Obviously, try restarting it. 

Re: 'quiet time' -- I did notice that, when playing Words With Friends, the commercials between will play at volume if you have the volume up EVEN when quiet time is set.  So, that was weird. I'm not sure, actually, what 'quiet time' quiets.  Might just be notifications -- like email coming in or updates.  

Sounds like a job for "MayDay"!


----------



## Seamonkey (Dec 2, 2008)

I  gather I can look forward to Quiet Time when I finally get an HDX in my hands?

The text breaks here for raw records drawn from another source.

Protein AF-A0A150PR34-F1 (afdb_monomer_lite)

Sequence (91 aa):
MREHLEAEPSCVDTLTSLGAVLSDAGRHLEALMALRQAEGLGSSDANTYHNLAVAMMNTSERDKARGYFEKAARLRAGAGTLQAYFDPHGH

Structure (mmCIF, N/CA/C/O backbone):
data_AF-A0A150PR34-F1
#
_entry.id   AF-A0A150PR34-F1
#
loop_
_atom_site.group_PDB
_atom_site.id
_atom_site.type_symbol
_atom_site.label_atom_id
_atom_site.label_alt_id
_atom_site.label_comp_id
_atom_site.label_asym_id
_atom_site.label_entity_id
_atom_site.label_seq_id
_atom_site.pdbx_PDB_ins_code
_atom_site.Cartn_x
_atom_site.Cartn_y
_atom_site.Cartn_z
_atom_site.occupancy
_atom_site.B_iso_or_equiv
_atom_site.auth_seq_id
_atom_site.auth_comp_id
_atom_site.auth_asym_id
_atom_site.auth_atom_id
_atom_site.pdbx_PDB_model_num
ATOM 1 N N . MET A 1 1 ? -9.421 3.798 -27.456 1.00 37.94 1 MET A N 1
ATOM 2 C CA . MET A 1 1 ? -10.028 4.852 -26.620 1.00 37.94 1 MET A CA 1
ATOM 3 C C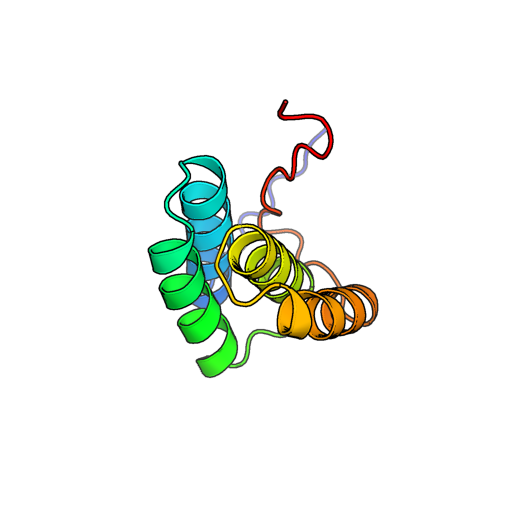 . MET A 1 1 ? -9.561 4.640 -25.191 1.00 37.94 1 MET A C 1
ATOM 5 O O . MET A 1 1 ? -9.977 3.669 -24.580 1.00 37.94 1 MET A O 1
ATOM 9 N N . ARG A 1 2 ? -8.608 5.443 -24.714 1.00 43.44 2 ARG A N 1
ATOM 10 C CA . ARG A 1 2 ? -8.232 5.512 -23.295 1.00 43.44 2 ARG A CA 1
ATOM 11 C C . ARG A 1 2 ? -8.039 6.992 -23.008 1.00 43.44 2 ARG A C 1
ATOM 13 O O . ARG A 1 2 ? -7.034 7.593 -23.381 1.00 43.44 2 ARG A O 1
ATOM 20 N N . GLU A 1 3 ? -9.143 7.576 -22.579 1.00 41.84 3 GLU A N 1
ATOM 21 C CA . GLU A 1 3 ? -9.284 8.964 -22.180 1.00 41.84 3 GLU A CA 1
ATOM 22 C C . GLU A 1 3 ? -8.183 9.365 -21.196 1.00 41.84 3 GLU A C 1
ATOM 24 O O . GLU A 1 3 ? -7.902 8.685 -20.212 1.00 41.84 3 GLU A O 1
ATOM 29 N N . HIS A 1 4 ? -7.507 10.444 -21.571 1.00 39.75 4 HIS A N 1
ATOM 30 C CA . HIS A 1 4 ? -6.446 11.104 -20.838 1.00 39.75 4 HIS A CA 1
ATOM 31 C C . HIS A 1 4 ? -7.041 11.731 -19.579 1.00 39.75 4 HIS A C 1
ATOM 33 O O . HIS A 1 4 ? -7.604 12.823 -19.635 1.00 39.75 4 HIS A O 1
ATOM 39 N N . LEU A 1 5 ? -6.942 11.043 -18.444 1.00 46.03 5 LEU A N 1
ATOM 40 C CA . LEU A 1 5 ? -7.183 11.684 -17.162 1.00 46.03 5 LEU A CA 1
ATOM 41 C C . LEU A 1 5 ? -5.883 12.357 -16.723 1.00 46.03 5 LEU A C 1
ATOM 43 O O . LEU A 1 5 ? -5.104 11.809 -15.950 1.00 46.03 5 LEU A O 1
ATOM 47 N N . GLU A 1 6 ? -5.661 13.560 -17.243 1.00 43.34 6 GLU A N 1
ATOM 48 C CA . GLU A 1 6 ? -4.709 14.546 -16.721 1.00 43.34 6 GLU A CA 1
ATOM 49 C C . GLU A 1 6 ? -5.242 15.107 -15.388 1.00 43.34 6 GLU A C 1
ATOM 51 O O . GLU A 1 6 ? -5.456 16.305 -15.221 1.00 43.34 6 GLU A O 1
ATOM 56 N N . ALA A 1 7 ? -5.543 14.222 -14.435 1.00 50.53 7 ALA A N 1
ATOM 57 C CA . ALA A 1 7 ? -5.700 14.618 -13.050 1.00 50.53 7 ALA A CA 1
ATOM 58 C C . ALA A 1 7 ? -4.287 14.707 -12.486 1.00 50.53 7 ALA A C 1
ATOM 60 O O . ALA A 1 7 ? -3.600 13.691 -12.398 1.00 50.53 7 ALA A O 1
ATOM 61 N N . GLU A 1 8 ? -3.850 15.923 -12.158 1.00 53.22 8 GLU A N 1
ATOM 62 C CA . GLU A 1 8 ? -2.629 16.172 -11.393 1.00 53.22 8 GLU A CA 1
ATOM 63 C C . GLU A 1 8 ? -2.508 15.105 -10.292 1.00 53.22 8 GLU A C 1
ATOM 65 O O . GLU A 1 8 ? -3.385 15.039 -9.415 1.00 53.22 8 GLU A O 1
ATOM 70 N N . PRO A 1 9 ? -1.498 14.217 -10.355 1.00 60.06 9 PRO A N 1
ATOM 71 C CA . PRO A 1 9 ? -1.416 13.102 -9.437 1.00 60.06 9 PRO A CA 1
ATOM 72 C C . PRO A 1 9 ? -1.210 13.668 -8.037 1.00 60.06 9 PRO A C 1
ATOM 74 O O . PRO A 1 9 ? -0.160 14.215 -7.688 1.00 60.06 9 PRO A O 1
ATOM 77 N N . SER A 1 10 ? -2.263 13.571 -7.229 1.00 72.75 10 SER A N 1
ATOM 78 C CA . SER A 1 10 ? -2.200 13.940 -5.822 1.00 72.75 10 SER A CA 1
ATOM 79 C C . SER A 1 10 ? -1.110 13.104 -5.160 1.00 72.75 10 SER A C 1
ATOM 81 O O . SER A 1 10 ? -0.890 11.956 -5.536 1.00 72.75 10 SER A O 1
ATOM 83 N N . CYS A 1 11 ? -0.434 13.648 -4.148 1.00 81.19 11 CYS A N 1
ATOM 84 C CA . CYS A 1 11 ? 0.669 12.951 -3.472 1.00 81.19 11 CYS A CA 1
ATOM 85 C C . CYS A 1 11 ? 0.282 11.512 -3.048 1.00 81.19 11 CYS A C 1
ATOM 87 O O . CYS A 1 11 ? 1.075 10.584 -3.173 1.00 81.19 11 CYS A O 1
ATOM 89 N N . VAL A 1 12 ? -0.980 11.316 -2.648 1.00 85.81 12 VAL A N 1
ATOM 90 C CA . VAL A 1 12 ? -1.586 10.011 -2.335 1.00 85.81 12 VAL A CA 1
ATOM 91 C C . VAL A 1 12 ? -1.630 9.060 -3.539 1.00 85.81 12 VAL A C 1
ATOM 93 O O . VAL A 1 12 ? -1.296 7.885 -3.399 1.00 85.81 12 VAL A O 1
ATOM 96 N N . ASP A 1 13 ? -2.019 9.550 -4.714 1.00 85.88 13 ASP A N 1
ATOM 97 C CA . ASP A 1 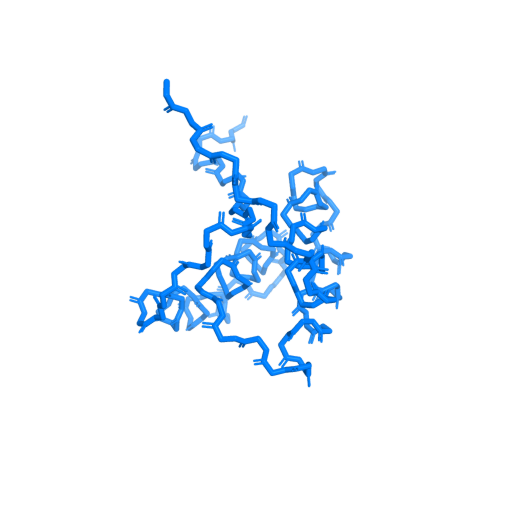13 ? -2.130 8.762 -5.944 1.00 85.88 13 ASP A CA 1
ATOM 98 C C . ASP A 1 13 ? -0.739 8.301 -6.414 1.00 85.88 13 ASP A C 1
ATOM 100 O O . ASP A 1 13 ? -0.500 7.112 -6.637 1.00 85.88 13 ASP A O 1
ATOM 104 N N . THR A 1 14 ? 0.236 9.217 -6.379 1.00 87.25 14 THR A N 1
ATOM 105 C CA . THR A 1 14 ? 1.649 8.920 -6.658 1.00 87.25 14 THR A CA 1
ATOM 106 C C . THR A 1 14 ? 2.213 7.869 -5.705 1.00 87.25 14 THR A C 1
ATOM 108 O O . THR A 1 14 ? 2.870 6.931 -6.150 1.00 87.25 14 THR A O 1
ATOM 111 N N . LEU A 1 15 ? 1.949 7.982 -4.398 1.00 90.12 15 LEU A N 1
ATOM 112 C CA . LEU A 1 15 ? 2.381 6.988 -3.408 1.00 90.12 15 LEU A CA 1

I almost always have the sound all the way down and that does prevent the sound from the ads between WWFriends, thankfully.


----------



## Betsy the Quilter (Oct 27, 2008)

Ann in Arlington said:


> I haven't messed with the music part of the HDX yet, but I'm pretty sure it's not supposed to do that.
> 
> Obviously, try restarting it.
> 
> ...


Yes, Quiet Time is for notifications. You use the regular volume keys for the volume in apps, etc. Quiet Time makes it so you don't have to individually change notifications for each app. It's assumed you won't be actually using noisy apps during things like church. 

Betsy


----------



## Ann in Arlington (Oct 27, 2008)

Betsy the Quilter said:


> Yes, Quiet Time is for notifications. You use the regular volume keys for the volume in apps, etc. Quiet Time makes it so you don't have to individually change notifications for each app. It's assumed you won't be actually using noisy apps during things like church.
> 
> Betsy


Hmmm. Depends on the church, I guess.


----------



## Seamonkey (Dec 2, 2008)

Just a cooler name for "Mute All Notifications" under Sounds &  Display on the HD.


----------



## Betsy the Quilter (Oct 27, 2008)

Ann in Arlington said:


> Hmmm. Depends on the church, I guess.


Really? Playing Candy Crush during mass, are we? 

Betsy


----------



## sjc (Oct 29, 2008)

Lol. You guys crack me up!!
Speaking of WWF:  I downloaded the app; no option to upgrade to word o meter n tile pile. So now I still play on iPhone because I have all the extras.
Am I missing something??


----------



## Jane917 (Dec 29, 2009)

sjc said:


> Lol. You guys crack me up!!
> Speaking of WWF: I downloaded the app; no option to upgrade to word o meter n tile pile. So now I still play on iPhone because I have all the extras.
> Am I missing something??


Speaking of WWF, isn't there a paid version I can buy so that I don't have all the ads?


----------



## Seamonkey (Dec 2, 2008)

Jane, sadly, Betsy answered that question for me awhile back and apparently there is not a paid version of WWF


----------



## sjc (Oct 29, 2008)

Jane:  We'll wait n see together!!


----------



## Seamonkey (Dec 2, 2008)

We can hope, too!


----------